Inside the MOA of SYD-101, the potential first FDA-approved formulation of low-dose atropine

The recent FDA acceptance of the new drug application for atropine 0.01% (SYD-101, Sydnexis) marks a significant milestone in the field of myopia management, and Paul Karpecki, OD, FAAO, clinical investigator of the STAR study. SYD-101 is a low-dose atropine formulation designed to slow the progression of myopia in children. The drug has completed Phase 3 pivotal trials (although the results have not been published yet), and the FDA has set a PDUFA (Prescription Drug User Fee Act) date for October 23, when a final approval decision will be made. If approved, SYD-101 will be the first FDA-approved therapeutic specifically for myopia progression.

One of the key differentiators of SYD-101 from traditionally compounded atropine is its stability. Atropine, as a molecule, tends to be unstable and acidic, which can lead to variability in compounded formulations. Research has shown significant inconsistencies in the concentration of compounded atropine, with variations depending on the manufacturer and the specific batch. These inconsistencies can impact the efficacy and safety of the treatment. In contrast, SYD-101 has been developed with a stabilized formulation to ensure consistency and effectiveness, which is a critical factor in gaining FDA approval.

The availability of an FDA-approved prescription atropine solution provides multiple advantages over compounded atropine. First, it allows for a standardized, reliable treatment option that parents can obtain through traditional pharmacy channels. Second, it opens the possibility of insurance coverage, which could make the treatment more accessible to a larger population. Given that myopia affects approximately 28 million children in the United States and carries long-term risks such as glaucoma and macular myopathy, the potential approval of SYD-101 represents a major advancement in myopia control.

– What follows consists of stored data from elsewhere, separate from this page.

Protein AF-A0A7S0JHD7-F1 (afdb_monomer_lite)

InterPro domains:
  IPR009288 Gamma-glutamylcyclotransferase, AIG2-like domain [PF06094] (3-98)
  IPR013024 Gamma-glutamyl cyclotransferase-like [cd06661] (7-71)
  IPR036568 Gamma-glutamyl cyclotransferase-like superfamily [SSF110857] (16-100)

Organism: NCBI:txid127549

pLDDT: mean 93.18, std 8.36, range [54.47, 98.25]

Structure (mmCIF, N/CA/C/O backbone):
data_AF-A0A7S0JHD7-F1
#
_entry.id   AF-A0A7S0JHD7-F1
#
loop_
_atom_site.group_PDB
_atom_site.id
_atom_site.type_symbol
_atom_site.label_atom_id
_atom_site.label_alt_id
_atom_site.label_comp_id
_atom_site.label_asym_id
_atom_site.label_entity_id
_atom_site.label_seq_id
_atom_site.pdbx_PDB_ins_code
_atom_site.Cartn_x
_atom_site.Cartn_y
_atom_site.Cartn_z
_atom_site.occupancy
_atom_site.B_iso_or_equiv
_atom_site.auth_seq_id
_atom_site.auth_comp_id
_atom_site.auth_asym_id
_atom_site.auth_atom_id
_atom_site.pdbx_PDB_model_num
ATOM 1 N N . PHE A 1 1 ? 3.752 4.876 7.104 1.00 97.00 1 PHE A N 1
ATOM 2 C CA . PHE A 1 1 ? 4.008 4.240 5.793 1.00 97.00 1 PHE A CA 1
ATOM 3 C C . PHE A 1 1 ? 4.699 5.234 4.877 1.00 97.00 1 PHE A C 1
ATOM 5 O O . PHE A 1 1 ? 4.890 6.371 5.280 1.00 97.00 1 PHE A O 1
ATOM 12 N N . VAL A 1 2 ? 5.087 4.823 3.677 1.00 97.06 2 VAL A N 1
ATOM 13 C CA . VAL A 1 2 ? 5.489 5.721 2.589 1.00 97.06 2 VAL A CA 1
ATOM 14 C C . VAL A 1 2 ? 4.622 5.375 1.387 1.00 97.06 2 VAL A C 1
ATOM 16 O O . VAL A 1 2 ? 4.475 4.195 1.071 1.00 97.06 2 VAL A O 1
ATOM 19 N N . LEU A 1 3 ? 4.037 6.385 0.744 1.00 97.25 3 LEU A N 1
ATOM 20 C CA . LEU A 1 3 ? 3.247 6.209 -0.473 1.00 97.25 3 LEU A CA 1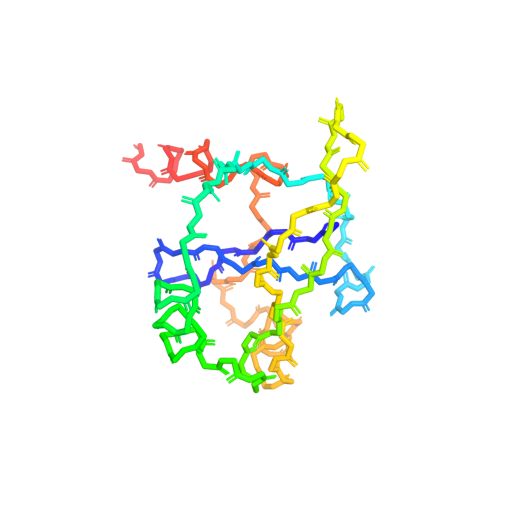
ATOM 21 C C . LEU A 1 3 ? 4.080 6.630 -1.685 1.00 97.25 3 LEU A C 1
ATOM 23 O O . LEU A 1 3 ? 4.628 7.735 -1.715 1.00 97.25 3 LEU A O 1
ATOM 27 N N . VAL A 1 4 ? 4.200 5.740 -2.664 1.00 95.50 4 VAL A N 1
ATOM 28 C CA . VAL A 1 4 ? 5.098 5.895 -3.814 1.00 95.50 4 VAL A CA 1
ATOM 29 C C . V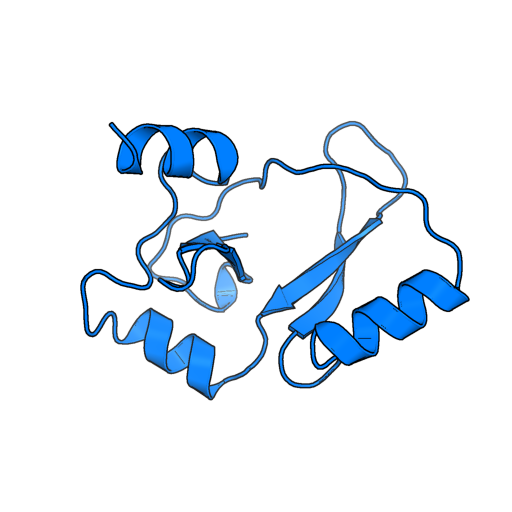AL A 1 4 ? 4.309 5.752 -5.109 1.00 95.50 4 VAL A C 1
ATOM 31 O O . VAL A 1 4 ? 3.493 4.850 -5.226 1.00 95.50 4 VAL A O 1
ATOM 34 N N . ASP A 1 5 ? 4.551 6.606 -6.100 1.00 94.25 5 ASP A N 1
ATOM 35 C CA . ASP A 1 5 ? 3.963 6.441 -7.434 1.00 94.25 5 ASP A CA 1
ATOM 36 C C . ASP A 1 5 ? 4.608 5.251 -8.165 1.00 94.25 5 ASP A C 1
ATOM 38 O O . ASP A 1 5 ? 5.815 5.259 -8.418 1.00 94.25 5 ASP A O 1
ATOM 42 N N . SER A 1 6 ? 3.825 4.240 -8.552 1.00 92.94 6 SER A N 1
ATOM 43 C CA . SER A 1 6 ? 4.338 3.106 -9.341 1.00 92.94 6 SER A CA 1
ATOM 44 C C . SER A 1 6 ? 4.807 3.503 -10.747 1.00 92.94 6 SER A C 1
ATOM 46 O O . SER A 1 6 ? 5.485 2.728 -11.422 1.00 92.94 6 SER A O 1
ATOM 48 N N . GLY A 1 7 ? 4.408 4.682 -11.234 1.00 89.81 7 GLY A N 1
ATOM 49 C CA . GLY A 1 7 ? 4.566 5.085 -12.628 1.00 89.81 7 GLY A CA 1
ATOM 50 C C . GLY A 1 7 ? 3.606 4.371 -13.586 1.00 89.81 7 GLY A C 1
ATOM 51 O O . GLY A 1 7 ? 3.748 4.520 -14.799 1.00 89.81 7 GLY A O 1
ATOM 52 N N . SER A 1 8 ? 2.645 3.606 -13.055 1.00 89.56 8 SER A N 1
ATOM 53 C CA . SER A 1 8 ? 1.667 2.812 -13.814 1.00 89.56 8 SER A CA 1
ATOM 54 C C . SER A 1 8 ? 0.216 3.192 -13.491 1.00 89.56 8 SER A C 1
ATOM 56 O O . SER A 1 8 ? -0.711 2.446 -13.787 1.00 89.56 8 SER A O 1
ATOM 58 N N . GLY A 1 9 ? -0.000 4.374 -12.901 1.00 90.94 9 GLY A N 1
ATOM 59 C CA . GLY A 1 9 ? -1.340 4.906 -12.623 1.00 90.94 9 GLY A CA 1
ATOM 60 C C . GLY A 1 9 ? -1.950 4.473 -11.288 1.00 90.94 9 GLY A C 1
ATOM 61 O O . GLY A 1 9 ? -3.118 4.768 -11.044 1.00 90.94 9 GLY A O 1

In addition to its stability, the 0.01% formulation of SYD-101 is particularly noteworthy because it has been shown to be effective in slowing myopia progression while minimizing side effects. Higher concentrations of atropine, such as 0.05% or 0.5%, are associated with increased risks of visual disturbances, including glare and difficulty with near vision. The lower concentration in SYD-101 balances efficacy with a reduced likelihood of these adverse effects, making it a more tolerable option for pediatric patients.

The potential FDA approval of SYD-101 is an exciting development for eye care providers who are seeking reliable and standardized solutions for myopia management. By offering a prescription-based, stable, and effective treatment, this new therapeutic option has the potential to improve long-term visual outcomes for millions of children while addressing the significant challenges associated with compounded atropine. As the PDUFA date approaches, the optometry community will be watching closely, hopeful for the approval of this treatment.